> _What you are asked to do_: Return exactly the lines of the records below, starting at the line that contains "ATOM 153 C CA" and ending at the line that contains "ATOM 158 N N", with both of those lines kept.

> _Saved data entries_:
########
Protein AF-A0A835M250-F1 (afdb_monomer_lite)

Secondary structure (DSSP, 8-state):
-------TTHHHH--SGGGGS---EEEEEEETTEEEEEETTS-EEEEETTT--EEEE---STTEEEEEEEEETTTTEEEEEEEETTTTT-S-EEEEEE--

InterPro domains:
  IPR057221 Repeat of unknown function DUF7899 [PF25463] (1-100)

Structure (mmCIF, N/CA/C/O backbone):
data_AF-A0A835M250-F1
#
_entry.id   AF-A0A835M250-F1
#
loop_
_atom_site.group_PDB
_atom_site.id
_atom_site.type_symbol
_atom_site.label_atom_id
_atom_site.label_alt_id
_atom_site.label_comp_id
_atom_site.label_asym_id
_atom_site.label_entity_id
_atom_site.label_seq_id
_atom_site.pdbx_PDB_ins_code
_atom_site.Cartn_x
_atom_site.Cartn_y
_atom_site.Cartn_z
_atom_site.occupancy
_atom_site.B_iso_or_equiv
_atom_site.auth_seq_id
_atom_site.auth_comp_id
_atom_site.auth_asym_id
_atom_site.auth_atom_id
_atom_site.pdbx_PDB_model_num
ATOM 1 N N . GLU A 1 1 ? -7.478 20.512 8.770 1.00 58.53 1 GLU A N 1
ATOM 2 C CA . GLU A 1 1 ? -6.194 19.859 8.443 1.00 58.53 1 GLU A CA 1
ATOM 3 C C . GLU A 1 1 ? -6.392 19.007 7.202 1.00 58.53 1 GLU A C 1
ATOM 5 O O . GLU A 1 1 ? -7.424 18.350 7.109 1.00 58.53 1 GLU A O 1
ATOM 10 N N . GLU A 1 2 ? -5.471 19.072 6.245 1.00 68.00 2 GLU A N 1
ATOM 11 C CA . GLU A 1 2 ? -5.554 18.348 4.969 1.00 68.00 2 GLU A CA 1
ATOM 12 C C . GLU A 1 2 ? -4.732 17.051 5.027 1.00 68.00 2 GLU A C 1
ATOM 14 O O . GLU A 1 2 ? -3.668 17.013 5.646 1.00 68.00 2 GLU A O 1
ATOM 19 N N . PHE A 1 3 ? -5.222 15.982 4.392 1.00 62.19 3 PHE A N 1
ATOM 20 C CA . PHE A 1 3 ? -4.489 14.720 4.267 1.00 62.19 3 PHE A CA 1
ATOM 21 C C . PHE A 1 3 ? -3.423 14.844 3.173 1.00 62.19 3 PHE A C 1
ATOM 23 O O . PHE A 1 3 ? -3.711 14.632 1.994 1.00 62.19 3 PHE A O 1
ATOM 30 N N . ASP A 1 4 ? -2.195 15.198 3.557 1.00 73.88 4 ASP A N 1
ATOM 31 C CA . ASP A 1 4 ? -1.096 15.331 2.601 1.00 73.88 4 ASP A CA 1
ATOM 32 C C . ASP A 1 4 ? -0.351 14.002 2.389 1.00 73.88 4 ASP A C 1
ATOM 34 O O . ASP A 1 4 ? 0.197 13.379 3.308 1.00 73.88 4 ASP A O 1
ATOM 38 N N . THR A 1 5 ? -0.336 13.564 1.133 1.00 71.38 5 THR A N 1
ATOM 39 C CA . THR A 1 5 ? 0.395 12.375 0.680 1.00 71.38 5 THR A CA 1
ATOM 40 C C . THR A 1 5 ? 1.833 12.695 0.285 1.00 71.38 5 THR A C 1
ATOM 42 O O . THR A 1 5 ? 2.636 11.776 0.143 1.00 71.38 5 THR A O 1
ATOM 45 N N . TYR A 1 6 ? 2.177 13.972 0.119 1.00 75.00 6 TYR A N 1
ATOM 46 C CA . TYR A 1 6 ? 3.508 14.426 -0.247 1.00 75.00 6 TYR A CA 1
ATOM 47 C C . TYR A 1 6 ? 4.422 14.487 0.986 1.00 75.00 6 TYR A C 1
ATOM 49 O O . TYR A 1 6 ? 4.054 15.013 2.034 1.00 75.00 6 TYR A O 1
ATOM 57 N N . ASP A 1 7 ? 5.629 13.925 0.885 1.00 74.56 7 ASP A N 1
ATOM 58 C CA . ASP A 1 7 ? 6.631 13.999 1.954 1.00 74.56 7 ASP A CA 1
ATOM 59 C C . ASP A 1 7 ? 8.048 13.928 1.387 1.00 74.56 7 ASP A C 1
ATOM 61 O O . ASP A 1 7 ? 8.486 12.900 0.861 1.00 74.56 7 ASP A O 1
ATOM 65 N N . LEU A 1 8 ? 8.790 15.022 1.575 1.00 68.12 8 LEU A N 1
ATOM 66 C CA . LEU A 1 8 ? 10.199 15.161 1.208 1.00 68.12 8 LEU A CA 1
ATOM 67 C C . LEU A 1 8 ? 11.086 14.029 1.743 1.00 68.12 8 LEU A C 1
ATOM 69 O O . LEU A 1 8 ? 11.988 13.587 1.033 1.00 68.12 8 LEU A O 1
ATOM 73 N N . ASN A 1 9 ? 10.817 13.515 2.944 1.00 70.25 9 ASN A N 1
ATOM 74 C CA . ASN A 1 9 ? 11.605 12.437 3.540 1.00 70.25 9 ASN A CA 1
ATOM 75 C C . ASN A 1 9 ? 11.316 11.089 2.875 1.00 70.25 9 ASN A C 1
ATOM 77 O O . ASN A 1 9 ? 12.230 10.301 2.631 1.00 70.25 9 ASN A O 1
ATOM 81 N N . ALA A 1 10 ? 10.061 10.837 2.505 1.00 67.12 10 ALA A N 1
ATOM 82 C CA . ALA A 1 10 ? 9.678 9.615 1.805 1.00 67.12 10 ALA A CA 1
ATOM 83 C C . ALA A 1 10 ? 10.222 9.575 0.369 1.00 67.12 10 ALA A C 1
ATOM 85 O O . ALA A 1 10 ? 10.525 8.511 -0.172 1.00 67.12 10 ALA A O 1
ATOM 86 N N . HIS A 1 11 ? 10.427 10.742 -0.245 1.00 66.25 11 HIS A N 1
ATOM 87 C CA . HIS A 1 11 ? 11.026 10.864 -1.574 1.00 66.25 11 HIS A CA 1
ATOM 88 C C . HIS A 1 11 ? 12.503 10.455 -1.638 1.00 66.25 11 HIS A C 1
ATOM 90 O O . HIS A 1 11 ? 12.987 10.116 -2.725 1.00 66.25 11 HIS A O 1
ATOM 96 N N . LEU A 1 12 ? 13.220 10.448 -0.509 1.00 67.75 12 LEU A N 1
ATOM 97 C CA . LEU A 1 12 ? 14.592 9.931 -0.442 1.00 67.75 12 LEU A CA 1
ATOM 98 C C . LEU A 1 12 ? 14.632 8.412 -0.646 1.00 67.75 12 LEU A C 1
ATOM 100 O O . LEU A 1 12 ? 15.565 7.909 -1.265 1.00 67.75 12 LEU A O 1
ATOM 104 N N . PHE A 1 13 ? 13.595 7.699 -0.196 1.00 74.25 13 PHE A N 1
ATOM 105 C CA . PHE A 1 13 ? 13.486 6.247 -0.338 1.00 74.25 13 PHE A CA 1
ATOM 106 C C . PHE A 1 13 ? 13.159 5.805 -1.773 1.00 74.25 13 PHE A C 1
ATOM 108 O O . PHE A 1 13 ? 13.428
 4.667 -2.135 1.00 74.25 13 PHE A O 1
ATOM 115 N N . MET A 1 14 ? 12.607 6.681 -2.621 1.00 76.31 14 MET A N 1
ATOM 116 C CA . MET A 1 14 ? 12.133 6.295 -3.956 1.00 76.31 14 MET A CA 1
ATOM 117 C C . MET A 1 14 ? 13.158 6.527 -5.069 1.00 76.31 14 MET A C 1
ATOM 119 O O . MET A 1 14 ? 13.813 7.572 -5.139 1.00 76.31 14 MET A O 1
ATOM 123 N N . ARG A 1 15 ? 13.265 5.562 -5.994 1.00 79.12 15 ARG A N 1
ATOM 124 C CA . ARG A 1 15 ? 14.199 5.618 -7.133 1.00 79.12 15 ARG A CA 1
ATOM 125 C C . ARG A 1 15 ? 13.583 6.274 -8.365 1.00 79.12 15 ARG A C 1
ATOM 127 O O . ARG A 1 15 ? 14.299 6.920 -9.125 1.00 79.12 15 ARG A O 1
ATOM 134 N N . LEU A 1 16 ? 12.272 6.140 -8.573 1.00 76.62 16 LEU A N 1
########
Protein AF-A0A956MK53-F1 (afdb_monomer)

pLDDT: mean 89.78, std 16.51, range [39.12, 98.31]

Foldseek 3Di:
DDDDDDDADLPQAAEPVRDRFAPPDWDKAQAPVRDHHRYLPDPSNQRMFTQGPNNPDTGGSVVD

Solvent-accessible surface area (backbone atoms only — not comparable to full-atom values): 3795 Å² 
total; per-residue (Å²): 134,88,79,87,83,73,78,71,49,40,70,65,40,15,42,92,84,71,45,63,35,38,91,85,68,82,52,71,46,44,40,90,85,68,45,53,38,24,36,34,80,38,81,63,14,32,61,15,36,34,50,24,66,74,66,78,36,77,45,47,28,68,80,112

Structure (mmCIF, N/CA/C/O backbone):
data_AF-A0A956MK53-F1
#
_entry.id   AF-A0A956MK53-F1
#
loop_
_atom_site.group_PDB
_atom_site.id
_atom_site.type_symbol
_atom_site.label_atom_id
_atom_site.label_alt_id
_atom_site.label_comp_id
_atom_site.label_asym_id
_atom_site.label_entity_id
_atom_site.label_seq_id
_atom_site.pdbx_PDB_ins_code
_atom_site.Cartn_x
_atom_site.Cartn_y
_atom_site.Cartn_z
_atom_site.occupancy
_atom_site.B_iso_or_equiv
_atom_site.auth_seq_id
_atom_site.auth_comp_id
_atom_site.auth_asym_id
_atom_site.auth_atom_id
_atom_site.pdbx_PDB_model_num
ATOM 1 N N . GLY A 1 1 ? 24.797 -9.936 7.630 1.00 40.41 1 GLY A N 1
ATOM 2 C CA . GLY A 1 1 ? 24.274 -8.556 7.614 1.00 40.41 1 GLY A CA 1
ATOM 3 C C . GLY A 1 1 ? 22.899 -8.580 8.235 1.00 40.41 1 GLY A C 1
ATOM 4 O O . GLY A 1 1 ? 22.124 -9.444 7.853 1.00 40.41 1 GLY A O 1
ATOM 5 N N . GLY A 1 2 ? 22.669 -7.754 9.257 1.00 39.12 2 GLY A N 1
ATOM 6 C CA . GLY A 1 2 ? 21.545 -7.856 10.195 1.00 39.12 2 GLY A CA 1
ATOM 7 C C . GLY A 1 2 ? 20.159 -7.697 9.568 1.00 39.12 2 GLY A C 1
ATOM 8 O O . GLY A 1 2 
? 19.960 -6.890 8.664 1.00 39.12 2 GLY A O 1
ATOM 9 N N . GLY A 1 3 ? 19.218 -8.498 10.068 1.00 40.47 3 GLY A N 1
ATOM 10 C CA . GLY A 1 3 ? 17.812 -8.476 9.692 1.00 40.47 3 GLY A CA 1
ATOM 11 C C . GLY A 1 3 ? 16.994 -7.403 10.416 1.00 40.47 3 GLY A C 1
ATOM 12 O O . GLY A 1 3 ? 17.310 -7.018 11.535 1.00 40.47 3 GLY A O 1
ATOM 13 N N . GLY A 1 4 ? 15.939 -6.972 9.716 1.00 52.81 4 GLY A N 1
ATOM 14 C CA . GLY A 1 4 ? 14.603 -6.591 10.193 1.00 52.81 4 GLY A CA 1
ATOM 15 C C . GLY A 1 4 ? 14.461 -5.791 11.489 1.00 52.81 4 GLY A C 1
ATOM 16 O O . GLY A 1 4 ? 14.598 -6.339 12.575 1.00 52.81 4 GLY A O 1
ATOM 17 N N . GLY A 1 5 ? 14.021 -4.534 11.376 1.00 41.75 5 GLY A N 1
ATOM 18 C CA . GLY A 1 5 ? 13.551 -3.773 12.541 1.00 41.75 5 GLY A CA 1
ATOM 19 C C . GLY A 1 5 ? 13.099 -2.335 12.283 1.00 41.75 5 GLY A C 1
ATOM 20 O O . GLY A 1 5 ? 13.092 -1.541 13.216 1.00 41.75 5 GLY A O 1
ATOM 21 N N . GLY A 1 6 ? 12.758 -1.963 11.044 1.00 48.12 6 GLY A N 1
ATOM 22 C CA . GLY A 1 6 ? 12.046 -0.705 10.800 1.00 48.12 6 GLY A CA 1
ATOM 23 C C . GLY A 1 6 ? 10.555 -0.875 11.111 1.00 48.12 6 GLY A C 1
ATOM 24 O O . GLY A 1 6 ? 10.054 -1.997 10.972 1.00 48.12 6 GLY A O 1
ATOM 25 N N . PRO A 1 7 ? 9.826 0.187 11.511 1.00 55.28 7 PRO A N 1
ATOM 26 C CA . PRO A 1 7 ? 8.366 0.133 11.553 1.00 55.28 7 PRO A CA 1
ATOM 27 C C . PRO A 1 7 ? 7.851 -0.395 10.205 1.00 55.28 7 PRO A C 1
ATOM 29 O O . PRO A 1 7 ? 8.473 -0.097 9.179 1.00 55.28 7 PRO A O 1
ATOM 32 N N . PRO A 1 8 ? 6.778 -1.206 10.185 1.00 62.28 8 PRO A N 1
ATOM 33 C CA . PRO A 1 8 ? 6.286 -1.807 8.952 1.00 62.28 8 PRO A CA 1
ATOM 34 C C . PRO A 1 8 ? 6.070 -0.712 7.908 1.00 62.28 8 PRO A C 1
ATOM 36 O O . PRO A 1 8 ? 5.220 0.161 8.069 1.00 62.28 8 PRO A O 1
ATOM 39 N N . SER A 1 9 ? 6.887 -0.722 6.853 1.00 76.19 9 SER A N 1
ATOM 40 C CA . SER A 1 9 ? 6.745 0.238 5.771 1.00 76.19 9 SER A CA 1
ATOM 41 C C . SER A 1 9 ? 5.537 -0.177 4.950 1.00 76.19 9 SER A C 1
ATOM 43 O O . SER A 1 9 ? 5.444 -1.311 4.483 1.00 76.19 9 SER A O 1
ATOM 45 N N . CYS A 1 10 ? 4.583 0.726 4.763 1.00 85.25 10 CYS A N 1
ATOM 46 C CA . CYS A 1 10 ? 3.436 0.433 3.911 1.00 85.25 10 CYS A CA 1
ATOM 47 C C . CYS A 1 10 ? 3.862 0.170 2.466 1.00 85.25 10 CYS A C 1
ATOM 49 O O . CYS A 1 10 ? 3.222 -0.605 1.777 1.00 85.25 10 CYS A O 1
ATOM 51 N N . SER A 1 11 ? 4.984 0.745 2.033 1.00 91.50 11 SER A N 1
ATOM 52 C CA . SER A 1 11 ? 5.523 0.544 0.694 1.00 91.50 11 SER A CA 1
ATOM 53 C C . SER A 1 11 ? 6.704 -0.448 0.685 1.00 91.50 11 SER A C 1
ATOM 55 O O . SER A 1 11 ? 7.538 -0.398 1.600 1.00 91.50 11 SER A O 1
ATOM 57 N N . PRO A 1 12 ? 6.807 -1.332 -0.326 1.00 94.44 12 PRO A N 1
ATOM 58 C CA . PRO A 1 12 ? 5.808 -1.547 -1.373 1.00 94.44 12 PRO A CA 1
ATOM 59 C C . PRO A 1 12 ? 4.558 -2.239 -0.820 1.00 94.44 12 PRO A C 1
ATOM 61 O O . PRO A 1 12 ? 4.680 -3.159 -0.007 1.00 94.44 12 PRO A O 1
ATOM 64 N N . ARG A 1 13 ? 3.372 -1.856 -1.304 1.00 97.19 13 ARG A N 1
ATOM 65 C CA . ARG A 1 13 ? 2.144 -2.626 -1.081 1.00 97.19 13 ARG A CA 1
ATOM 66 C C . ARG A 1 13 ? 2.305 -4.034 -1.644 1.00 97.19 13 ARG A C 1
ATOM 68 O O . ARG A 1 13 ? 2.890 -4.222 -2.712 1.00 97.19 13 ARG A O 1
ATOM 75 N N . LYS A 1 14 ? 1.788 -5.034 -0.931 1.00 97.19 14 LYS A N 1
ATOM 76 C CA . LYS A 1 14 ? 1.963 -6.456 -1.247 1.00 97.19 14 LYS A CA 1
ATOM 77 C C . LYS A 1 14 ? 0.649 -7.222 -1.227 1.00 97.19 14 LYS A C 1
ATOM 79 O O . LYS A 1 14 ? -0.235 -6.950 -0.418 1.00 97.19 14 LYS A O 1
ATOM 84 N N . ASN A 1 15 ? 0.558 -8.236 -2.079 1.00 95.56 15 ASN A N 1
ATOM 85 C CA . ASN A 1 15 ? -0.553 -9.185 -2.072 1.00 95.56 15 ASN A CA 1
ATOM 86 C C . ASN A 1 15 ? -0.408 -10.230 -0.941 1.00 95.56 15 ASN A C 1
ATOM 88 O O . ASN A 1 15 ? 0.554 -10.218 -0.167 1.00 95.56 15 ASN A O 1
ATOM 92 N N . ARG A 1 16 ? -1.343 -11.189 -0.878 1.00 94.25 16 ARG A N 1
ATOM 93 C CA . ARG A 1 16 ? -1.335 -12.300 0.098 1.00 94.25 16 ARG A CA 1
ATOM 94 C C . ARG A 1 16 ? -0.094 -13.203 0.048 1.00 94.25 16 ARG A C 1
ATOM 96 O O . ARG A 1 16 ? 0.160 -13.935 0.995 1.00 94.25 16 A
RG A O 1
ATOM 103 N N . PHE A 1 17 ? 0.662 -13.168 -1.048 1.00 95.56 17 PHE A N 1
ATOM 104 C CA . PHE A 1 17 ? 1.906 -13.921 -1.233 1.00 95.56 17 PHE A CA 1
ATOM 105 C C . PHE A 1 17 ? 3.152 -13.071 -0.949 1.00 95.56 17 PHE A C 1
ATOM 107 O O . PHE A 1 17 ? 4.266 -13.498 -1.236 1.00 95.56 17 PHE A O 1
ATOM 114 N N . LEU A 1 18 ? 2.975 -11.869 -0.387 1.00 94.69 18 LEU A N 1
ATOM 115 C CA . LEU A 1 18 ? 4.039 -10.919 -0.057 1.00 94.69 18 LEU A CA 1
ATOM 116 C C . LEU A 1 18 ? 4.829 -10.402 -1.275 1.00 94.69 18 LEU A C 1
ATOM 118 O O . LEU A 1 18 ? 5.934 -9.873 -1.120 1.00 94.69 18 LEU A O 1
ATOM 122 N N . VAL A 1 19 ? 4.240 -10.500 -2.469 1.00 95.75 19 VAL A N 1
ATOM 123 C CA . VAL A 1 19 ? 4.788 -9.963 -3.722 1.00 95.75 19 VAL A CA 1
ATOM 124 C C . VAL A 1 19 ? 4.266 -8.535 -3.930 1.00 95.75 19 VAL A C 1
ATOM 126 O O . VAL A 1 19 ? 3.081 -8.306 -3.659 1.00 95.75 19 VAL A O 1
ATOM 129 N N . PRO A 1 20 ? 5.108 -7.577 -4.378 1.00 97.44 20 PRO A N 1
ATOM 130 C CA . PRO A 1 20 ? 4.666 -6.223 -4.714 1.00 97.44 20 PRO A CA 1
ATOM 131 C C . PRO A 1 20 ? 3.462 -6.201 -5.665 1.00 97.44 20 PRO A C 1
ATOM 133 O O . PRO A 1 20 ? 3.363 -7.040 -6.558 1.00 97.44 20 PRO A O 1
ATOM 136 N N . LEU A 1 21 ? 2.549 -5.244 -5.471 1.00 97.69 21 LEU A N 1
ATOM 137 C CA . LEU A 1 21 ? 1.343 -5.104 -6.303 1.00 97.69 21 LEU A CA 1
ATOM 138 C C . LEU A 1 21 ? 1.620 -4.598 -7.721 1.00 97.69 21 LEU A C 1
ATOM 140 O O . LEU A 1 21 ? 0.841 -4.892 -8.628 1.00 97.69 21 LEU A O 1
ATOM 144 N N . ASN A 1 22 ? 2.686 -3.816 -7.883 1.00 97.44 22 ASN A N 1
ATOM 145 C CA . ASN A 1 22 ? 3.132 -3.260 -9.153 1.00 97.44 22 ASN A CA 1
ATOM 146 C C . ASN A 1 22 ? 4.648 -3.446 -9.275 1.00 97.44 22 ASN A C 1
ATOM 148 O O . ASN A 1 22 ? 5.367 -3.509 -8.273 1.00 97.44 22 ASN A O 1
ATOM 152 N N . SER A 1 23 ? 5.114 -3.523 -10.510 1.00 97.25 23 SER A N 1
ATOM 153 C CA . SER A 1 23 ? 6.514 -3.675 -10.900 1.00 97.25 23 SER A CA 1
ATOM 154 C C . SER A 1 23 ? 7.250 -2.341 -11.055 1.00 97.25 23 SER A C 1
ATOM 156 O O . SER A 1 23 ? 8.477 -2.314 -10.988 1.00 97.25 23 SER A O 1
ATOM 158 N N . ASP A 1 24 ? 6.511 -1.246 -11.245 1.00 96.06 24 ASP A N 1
########
> _Output for this exercise_:
ATOM 153 C CA . SER A 1 23 ? 6.514 -3.675 -10.900 1.00 97.25 23 SER A CA 1
ATOM 154 C C . SER A 1 23 ? 7.250 -2.341 -11.055 1.00 97.25 23 SER A C 1
ATOM 156 O O . SER A 1 23 ? 8.477 -2.314 -10.988 1.00 97.25 23 SER A O 1
ATOM 158 N N . ASP A 1 24 ? 6.511 -1.246 -11.245 1.00 96.06 24 ASP A N 1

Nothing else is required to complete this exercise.